(Records from a collection)
________________________________________

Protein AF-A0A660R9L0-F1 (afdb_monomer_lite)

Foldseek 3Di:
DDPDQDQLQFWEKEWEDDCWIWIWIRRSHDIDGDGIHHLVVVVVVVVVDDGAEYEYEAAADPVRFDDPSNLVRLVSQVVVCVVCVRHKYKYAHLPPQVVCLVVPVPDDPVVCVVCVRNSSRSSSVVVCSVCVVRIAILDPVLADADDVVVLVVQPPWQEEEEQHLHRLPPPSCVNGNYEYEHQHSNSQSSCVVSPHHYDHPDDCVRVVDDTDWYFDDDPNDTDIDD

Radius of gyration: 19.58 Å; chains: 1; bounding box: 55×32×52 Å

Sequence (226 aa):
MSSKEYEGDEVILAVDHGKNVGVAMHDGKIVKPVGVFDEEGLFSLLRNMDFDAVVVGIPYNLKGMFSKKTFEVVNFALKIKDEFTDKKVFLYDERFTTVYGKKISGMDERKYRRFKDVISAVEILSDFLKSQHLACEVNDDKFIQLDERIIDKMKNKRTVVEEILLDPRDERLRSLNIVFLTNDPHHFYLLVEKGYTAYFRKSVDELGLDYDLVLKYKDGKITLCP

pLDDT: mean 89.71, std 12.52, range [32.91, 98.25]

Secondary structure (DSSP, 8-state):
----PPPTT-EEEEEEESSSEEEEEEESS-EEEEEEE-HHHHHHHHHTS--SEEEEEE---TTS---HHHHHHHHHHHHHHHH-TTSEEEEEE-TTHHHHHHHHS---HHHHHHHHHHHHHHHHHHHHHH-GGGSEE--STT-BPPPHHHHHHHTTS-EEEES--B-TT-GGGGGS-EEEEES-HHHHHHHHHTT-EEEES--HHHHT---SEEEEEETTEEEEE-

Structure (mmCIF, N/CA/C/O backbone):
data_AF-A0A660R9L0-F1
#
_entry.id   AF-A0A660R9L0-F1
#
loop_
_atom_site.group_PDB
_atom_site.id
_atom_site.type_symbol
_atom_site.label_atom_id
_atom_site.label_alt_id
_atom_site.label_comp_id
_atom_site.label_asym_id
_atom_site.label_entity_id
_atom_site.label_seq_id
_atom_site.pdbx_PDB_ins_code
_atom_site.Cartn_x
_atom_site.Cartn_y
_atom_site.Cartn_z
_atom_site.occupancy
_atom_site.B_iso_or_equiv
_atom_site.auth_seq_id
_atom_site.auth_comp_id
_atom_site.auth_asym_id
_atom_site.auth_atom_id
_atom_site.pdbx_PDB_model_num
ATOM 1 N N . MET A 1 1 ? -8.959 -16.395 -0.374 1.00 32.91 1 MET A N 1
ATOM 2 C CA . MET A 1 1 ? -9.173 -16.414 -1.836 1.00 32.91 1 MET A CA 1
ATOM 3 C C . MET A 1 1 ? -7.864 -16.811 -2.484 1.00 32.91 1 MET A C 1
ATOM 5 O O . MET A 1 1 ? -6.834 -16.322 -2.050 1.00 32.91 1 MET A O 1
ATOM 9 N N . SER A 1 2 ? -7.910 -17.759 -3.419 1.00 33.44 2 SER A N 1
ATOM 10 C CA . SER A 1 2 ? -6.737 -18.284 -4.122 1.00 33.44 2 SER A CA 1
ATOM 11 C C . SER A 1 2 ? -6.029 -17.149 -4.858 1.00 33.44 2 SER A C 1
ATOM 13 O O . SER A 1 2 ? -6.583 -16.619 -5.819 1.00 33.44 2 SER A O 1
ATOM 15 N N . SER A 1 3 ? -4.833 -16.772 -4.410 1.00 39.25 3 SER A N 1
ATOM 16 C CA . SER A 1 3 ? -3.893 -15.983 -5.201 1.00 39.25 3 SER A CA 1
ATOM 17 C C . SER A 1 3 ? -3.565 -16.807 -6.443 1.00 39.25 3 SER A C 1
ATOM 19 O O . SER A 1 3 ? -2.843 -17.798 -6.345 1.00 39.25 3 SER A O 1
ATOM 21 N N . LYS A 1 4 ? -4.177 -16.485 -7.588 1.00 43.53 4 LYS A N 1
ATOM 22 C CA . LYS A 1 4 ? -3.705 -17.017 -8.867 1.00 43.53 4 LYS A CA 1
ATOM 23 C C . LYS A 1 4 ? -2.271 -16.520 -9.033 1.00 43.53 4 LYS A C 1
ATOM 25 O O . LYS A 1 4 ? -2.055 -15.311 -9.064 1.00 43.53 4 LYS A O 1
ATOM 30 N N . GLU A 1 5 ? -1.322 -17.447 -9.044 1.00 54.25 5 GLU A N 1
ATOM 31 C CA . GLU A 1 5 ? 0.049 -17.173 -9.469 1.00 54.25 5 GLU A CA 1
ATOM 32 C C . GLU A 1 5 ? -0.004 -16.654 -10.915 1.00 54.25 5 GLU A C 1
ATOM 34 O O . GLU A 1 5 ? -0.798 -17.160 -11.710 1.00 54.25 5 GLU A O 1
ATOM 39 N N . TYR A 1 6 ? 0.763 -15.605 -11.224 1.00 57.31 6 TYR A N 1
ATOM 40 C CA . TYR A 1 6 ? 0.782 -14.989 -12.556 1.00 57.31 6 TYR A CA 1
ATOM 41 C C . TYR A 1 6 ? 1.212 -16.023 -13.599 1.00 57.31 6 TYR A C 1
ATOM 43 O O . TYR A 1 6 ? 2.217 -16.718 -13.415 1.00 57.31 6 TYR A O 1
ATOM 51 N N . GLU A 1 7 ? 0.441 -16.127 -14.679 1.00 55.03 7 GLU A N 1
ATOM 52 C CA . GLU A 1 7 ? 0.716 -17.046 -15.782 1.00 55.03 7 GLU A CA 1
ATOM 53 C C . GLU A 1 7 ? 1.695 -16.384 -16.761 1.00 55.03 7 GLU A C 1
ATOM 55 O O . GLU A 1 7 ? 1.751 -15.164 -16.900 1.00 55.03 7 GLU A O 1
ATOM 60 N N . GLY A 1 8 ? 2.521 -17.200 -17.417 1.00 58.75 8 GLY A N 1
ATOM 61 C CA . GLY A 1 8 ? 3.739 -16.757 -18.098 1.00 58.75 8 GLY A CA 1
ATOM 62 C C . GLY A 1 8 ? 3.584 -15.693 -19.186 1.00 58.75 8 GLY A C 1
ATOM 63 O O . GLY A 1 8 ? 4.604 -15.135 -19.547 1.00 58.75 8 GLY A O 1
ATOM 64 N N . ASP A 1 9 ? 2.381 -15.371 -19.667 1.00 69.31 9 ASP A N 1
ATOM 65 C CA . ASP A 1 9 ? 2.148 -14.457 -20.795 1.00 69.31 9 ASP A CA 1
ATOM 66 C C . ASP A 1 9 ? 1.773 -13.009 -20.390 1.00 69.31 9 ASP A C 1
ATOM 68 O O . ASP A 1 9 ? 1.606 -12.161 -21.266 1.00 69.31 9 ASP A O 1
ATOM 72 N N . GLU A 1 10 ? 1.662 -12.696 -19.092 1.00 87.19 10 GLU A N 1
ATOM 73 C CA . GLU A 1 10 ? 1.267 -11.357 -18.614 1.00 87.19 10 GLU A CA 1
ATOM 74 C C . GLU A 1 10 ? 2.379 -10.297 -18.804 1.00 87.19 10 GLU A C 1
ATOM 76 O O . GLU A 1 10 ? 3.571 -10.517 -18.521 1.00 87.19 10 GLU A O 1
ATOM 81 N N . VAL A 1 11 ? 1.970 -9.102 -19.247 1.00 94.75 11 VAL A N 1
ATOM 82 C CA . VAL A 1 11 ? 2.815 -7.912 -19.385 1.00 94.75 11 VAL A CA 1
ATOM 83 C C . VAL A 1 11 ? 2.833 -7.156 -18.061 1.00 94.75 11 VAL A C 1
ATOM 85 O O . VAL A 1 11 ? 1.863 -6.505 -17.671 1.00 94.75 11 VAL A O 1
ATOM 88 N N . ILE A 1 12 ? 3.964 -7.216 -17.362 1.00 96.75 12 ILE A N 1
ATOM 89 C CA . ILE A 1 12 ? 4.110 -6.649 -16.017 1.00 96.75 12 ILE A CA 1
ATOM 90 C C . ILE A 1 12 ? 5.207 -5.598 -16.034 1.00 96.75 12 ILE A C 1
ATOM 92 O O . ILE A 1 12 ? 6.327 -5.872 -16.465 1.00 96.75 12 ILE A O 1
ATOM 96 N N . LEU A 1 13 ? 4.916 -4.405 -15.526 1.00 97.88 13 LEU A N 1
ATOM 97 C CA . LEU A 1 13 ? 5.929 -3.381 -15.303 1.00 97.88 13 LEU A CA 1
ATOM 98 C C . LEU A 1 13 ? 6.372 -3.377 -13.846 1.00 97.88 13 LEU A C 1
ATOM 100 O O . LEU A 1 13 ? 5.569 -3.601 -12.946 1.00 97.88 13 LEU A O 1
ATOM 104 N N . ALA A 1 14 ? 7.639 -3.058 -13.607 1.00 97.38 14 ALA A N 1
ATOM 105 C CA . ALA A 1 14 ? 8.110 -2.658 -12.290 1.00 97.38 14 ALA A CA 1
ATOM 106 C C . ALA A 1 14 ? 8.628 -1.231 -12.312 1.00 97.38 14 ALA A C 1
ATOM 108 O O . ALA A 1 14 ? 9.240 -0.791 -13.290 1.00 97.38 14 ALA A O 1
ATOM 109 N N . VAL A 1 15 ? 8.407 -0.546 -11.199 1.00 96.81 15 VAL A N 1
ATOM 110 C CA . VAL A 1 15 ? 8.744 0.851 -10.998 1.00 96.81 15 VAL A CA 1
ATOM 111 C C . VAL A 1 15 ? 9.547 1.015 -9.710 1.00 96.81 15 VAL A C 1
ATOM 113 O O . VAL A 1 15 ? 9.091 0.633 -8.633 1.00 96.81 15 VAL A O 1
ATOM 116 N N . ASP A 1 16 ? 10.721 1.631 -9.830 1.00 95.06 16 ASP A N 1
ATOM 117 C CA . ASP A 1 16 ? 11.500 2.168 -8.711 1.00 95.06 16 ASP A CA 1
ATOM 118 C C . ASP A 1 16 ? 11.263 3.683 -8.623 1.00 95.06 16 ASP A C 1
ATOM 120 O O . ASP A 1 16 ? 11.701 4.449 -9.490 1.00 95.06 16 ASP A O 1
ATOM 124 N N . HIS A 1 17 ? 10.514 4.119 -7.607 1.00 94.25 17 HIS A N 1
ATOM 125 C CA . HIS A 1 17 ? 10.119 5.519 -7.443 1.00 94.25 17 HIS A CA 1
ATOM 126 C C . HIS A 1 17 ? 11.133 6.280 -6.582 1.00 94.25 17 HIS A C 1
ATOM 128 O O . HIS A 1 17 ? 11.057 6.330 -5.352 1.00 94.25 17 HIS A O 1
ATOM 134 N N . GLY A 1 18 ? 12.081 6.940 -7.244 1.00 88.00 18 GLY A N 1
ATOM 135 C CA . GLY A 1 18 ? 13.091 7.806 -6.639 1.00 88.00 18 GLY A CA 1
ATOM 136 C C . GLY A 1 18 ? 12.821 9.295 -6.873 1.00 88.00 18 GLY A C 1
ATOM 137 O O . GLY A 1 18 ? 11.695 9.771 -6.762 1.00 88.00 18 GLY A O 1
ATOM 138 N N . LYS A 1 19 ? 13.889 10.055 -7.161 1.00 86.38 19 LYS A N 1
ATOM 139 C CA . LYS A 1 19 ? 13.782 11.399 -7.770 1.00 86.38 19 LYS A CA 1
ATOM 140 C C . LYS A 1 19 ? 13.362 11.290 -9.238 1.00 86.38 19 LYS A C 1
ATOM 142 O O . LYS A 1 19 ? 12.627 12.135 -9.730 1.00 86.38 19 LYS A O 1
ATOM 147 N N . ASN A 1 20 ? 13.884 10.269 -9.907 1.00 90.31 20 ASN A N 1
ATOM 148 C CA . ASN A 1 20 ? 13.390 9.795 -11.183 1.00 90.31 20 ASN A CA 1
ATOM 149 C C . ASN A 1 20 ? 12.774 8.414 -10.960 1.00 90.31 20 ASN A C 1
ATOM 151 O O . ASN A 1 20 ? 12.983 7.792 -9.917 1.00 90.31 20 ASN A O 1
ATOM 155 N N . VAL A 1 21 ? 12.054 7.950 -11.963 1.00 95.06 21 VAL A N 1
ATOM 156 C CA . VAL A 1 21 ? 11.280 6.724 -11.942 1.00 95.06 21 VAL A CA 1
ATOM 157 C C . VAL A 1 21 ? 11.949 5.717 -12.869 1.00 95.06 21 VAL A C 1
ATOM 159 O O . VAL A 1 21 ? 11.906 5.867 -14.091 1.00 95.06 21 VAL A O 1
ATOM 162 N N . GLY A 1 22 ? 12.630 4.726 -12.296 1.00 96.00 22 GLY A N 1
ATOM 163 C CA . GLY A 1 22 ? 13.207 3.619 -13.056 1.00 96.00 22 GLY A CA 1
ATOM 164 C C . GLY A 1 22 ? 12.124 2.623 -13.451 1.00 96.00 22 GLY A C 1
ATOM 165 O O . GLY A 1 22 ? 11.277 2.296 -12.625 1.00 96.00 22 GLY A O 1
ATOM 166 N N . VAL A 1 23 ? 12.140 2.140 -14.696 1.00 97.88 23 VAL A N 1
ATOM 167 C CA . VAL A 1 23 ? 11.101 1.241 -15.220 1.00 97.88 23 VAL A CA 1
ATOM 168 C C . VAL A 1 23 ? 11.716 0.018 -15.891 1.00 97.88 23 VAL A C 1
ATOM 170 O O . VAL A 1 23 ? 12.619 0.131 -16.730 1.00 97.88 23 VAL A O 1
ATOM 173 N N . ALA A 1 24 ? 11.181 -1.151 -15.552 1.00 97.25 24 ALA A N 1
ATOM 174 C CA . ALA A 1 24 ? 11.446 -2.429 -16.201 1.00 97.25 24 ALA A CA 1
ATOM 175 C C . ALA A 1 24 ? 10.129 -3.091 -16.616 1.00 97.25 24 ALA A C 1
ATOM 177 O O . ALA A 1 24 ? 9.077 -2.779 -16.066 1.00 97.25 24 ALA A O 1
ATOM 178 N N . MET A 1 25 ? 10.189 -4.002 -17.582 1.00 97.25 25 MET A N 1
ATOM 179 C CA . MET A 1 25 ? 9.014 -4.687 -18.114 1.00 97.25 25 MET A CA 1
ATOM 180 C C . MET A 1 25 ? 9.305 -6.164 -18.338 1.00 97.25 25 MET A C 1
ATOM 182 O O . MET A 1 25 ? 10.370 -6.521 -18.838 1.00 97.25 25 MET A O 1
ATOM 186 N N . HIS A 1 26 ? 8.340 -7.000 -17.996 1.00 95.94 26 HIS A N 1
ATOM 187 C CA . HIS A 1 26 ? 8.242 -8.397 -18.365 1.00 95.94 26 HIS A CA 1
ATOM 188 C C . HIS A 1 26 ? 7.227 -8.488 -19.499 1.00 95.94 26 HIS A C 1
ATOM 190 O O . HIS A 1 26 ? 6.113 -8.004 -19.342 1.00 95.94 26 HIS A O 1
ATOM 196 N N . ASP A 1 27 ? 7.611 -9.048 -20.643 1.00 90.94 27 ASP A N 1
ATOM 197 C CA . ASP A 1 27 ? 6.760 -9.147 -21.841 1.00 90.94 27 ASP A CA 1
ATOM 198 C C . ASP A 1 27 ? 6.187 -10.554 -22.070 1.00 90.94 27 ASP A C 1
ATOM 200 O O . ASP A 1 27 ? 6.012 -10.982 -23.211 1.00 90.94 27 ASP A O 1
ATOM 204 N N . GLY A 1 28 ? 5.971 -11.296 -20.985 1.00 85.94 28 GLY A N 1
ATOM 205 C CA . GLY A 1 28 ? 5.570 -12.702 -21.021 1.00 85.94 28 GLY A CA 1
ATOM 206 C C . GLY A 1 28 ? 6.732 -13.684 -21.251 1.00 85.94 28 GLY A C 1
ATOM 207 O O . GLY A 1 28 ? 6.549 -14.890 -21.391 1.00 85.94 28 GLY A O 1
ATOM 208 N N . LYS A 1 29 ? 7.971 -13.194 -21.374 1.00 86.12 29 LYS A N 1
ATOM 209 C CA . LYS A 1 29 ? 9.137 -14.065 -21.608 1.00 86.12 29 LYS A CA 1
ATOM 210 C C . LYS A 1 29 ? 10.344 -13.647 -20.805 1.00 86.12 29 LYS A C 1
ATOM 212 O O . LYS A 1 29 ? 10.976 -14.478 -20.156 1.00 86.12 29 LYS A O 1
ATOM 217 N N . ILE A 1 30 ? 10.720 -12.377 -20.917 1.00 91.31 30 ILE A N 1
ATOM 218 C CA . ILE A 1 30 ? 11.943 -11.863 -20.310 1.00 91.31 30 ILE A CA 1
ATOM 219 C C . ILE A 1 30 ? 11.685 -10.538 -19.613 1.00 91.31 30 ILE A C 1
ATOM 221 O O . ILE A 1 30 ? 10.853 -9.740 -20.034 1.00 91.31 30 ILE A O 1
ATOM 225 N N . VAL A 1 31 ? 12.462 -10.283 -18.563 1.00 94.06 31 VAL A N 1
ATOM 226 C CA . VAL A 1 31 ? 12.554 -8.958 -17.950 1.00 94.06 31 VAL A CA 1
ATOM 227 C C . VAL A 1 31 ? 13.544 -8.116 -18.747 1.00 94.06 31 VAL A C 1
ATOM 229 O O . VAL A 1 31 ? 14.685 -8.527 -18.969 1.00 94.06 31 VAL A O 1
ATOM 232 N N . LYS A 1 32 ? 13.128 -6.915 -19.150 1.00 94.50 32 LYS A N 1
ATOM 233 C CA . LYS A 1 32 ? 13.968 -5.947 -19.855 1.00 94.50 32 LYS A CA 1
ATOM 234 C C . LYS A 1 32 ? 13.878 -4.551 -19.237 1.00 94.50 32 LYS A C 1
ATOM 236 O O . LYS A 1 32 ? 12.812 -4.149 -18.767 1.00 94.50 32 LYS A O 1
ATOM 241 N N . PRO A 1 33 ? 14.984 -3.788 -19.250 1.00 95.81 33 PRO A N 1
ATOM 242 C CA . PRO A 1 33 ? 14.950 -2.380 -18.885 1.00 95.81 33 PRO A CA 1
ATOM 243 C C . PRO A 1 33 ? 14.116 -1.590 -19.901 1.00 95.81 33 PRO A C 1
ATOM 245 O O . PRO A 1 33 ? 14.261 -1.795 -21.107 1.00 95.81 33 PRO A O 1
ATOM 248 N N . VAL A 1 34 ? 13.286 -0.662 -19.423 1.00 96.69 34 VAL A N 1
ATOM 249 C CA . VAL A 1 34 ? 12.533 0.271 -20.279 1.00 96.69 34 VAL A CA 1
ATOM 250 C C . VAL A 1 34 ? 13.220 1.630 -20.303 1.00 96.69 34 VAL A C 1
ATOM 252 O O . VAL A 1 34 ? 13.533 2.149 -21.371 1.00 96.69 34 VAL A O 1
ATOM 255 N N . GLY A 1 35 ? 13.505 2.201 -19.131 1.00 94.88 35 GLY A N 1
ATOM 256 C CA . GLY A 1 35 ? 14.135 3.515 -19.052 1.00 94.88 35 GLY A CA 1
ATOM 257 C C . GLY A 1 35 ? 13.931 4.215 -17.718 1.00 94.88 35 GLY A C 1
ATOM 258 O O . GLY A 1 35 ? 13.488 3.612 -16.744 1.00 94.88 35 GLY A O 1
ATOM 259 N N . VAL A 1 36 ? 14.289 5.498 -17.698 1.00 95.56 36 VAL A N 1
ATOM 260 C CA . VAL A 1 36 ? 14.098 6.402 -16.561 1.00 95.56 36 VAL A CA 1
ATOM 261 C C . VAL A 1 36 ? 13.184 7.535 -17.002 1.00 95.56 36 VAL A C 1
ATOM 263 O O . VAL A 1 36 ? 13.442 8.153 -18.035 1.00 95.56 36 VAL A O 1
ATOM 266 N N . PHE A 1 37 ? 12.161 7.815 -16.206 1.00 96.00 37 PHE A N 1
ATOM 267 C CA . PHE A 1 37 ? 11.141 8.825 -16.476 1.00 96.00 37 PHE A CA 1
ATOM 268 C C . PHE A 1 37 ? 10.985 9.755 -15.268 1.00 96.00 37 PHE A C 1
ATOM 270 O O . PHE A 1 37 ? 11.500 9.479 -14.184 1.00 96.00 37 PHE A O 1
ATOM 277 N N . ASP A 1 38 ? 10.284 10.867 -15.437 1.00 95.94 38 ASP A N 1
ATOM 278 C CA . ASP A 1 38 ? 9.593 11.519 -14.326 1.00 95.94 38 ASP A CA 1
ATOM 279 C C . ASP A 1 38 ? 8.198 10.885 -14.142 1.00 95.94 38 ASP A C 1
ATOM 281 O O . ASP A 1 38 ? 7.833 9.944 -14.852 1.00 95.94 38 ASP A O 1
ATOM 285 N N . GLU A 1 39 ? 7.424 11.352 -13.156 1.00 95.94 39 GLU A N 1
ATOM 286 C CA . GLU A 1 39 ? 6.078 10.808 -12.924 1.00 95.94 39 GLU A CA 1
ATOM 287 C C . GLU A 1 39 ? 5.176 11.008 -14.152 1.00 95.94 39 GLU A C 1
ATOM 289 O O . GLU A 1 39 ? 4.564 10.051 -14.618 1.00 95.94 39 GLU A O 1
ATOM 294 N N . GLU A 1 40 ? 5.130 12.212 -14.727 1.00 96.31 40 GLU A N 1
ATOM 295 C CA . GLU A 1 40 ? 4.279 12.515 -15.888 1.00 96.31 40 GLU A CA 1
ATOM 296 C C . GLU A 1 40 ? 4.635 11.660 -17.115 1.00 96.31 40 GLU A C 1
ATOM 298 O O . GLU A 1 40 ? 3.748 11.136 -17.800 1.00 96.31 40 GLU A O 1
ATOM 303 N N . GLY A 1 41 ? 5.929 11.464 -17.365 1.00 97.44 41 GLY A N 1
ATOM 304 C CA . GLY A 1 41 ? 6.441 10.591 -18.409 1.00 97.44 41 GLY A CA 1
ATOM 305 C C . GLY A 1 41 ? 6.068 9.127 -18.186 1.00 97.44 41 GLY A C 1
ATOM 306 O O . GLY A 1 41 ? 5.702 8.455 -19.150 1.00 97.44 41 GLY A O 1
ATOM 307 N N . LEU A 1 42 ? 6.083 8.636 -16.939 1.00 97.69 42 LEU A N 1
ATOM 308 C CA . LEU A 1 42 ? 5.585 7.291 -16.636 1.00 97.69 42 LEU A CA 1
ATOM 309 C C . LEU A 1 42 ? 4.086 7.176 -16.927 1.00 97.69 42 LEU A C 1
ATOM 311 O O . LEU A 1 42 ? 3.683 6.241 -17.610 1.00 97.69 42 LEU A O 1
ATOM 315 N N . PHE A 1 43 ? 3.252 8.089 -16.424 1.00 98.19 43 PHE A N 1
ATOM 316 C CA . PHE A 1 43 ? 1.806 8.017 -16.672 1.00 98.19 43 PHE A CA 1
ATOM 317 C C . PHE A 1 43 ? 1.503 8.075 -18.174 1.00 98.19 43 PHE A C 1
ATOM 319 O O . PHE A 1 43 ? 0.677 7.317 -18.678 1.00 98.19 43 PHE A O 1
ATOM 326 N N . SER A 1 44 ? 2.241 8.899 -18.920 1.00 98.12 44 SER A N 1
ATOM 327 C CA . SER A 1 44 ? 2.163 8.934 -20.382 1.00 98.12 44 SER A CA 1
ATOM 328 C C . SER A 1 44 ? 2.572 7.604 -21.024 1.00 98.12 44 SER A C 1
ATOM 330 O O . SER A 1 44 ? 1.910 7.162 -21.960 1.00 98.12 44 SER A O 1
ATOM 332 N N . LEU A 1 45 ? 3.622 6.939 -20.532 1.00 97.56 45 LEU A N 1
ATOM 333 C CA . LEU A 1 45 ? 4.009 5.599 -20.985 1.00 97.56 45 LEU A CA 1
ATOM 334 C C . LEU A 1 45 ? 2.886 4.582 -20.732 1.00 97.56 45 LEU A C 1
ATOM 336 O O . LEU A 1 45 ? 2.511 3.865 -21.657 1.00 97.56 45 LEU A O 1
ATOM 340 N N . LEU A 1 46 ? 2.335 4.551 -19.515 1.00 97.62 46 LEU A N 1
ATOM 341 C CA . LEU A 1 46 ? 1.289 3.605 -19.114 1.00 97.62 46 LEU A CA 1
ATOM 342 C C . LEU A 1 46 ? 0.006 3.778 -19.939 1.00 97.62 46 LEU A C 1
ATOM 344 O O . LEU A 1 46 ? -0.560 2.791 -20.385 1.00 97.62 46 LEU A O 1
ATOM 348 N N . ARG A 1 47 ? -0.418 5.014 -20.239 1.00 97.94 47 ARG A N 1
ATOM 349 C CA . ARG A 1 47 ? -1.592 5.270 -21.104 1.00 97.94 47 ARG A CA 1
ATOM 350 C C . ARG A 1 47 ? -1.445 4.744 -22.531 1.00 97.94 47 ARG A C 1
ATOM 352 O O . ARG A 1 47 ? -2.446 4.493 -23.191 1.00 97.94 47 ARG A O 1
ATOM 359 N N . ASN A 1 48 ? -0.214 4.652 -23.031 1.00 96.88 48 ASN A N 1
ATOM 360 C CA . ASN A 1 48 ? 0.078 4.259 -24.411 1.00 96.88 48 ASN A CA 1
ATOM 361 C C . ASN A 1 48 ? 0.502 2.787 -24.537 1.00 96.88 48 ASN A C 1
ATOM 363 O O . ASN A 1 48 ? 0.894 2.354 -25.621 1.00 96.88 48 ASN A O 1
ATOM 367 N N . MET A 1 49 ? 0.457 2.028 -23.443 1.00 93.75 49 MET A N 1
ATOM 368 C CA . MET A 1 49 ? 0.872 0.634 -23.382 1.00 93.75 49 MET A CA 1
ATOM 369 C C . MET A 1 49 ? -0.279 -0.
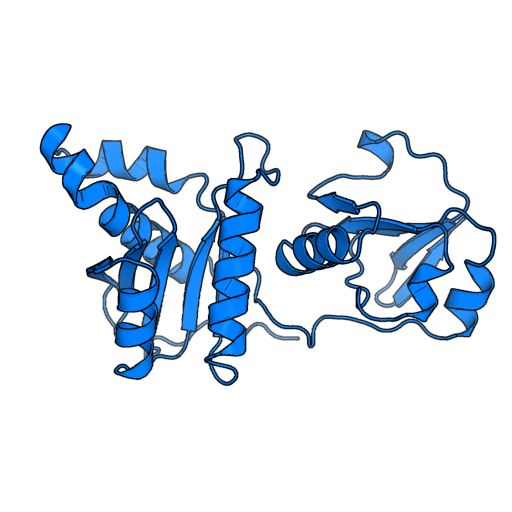221 -22.859 1.00 93.75 49 MET A C 1
ATOM 371 O O . MET A 1 49 ? -0.982 0.186 -21.941 1.00 93.75 49 MET A O 1
ATOM 375 N N . ASP A 1 50 ? -0.446 -1.419 -23.413 1.00 93.81 50 ASP A N 1
ATOM 376 C CA . ASP A 1 50 ? -1.284 -2.434 -22.780 1.00 93.81 50 ASP A CA 1
ATOM 377 C C . ASP A 1 50 ? -0.429 -3.257 -21.814 1.00 93.81 50 ASP A C 1
ATOM 379 O O . ASP A 1 50 ? 0.645 -3.744 -22.179 1.00 93.81 50 ASP A O 1
ATOM 383 N N . PHE A 1 51 ? -0.877 -3.342 -20.568 1.00 95.75 51 PHE A N 1
ATOM 384 C CA . PHE A 1 51 ? -0.191 -4.032 -19.482 1.00 95.75 51 PHE A CA 1
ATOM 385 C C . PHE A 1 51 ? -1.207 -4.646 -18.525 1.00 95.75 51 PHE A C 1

________________________________________

#### What is expected
Among the lines above, repeat exactly those from the line with "ATOM 278 C CA" to the line with "ATOM 306 O O", counting both ends.

#### Answer area
ATOM 278 C CA . ASP A 1 38 ? 9.593 11.519 -14.326 1.00 95.94 38 ASP A CA 1
ATOM 279 C C . ASP A 1 38 ? 8.198 10.885 -14.142 1.00 95.94 38 ASP A C 1
ATOM 281 O O . ASP A 1 38 ? 7.833 9.944 -14.852 1.00 95.94 38 ASP A O 1
ATOM 285 N N . GLU A 1 39 ? 7.424 11.352 -13.156 1.00 95.94 39 GLU A N 1
ATOM 286 C CA . GLU A 1 39 ? 6.078 10.808 -12.924 1.00 95.94 39 GLU A CA 1
ATOM 287 C C . GLU A 1 39 ? 5.176 11.008 -14.152 1.00 95.94 39 GLU A C 1
ATOM 289 O O . GLU A 1 39 ? 4.564 10.051 -14.618 1.00 95.94 39 GLU A O 1
ATOM 294 N N . GLU A 1 40 ? 5.130 12.212 -14.727 1.00 96.31 40 GLU A N 1
ATOM 295 C CA . GLU A 1 40 ? 4.279 12.515 -15.888 1.00 96.31 40 GLU A CA 1
ATOM 296 C C . GLU A 1 40 ? 4.635 11.660 -17.115 1.00 96.31 40 GLU A C 1
ATOM 298 O O . GLU A 1 40 ? 3.748 11.136 -17.800 1.00 96.31 40 GLU A O 1
ATOM 303 N N . GLY A 1 41 ? 5.929 11.464 -17.365 1.00 97.44 41 GLY A N 1
ATOM 304 C CA . GLY A 1 41 ? 6.441 10.591 -18.409 1.00 97.44 41 GLY A CA 1
ATOM 305 C C . GLY A 1 41 ? 6.068 9.127 -18.186 1.00 97.44 41 GLY A C 1
ATOM 306 O O . GLY A 1 41 ? 5.702 8.455 -19.150 1.00 97.44 41 GLY A O 1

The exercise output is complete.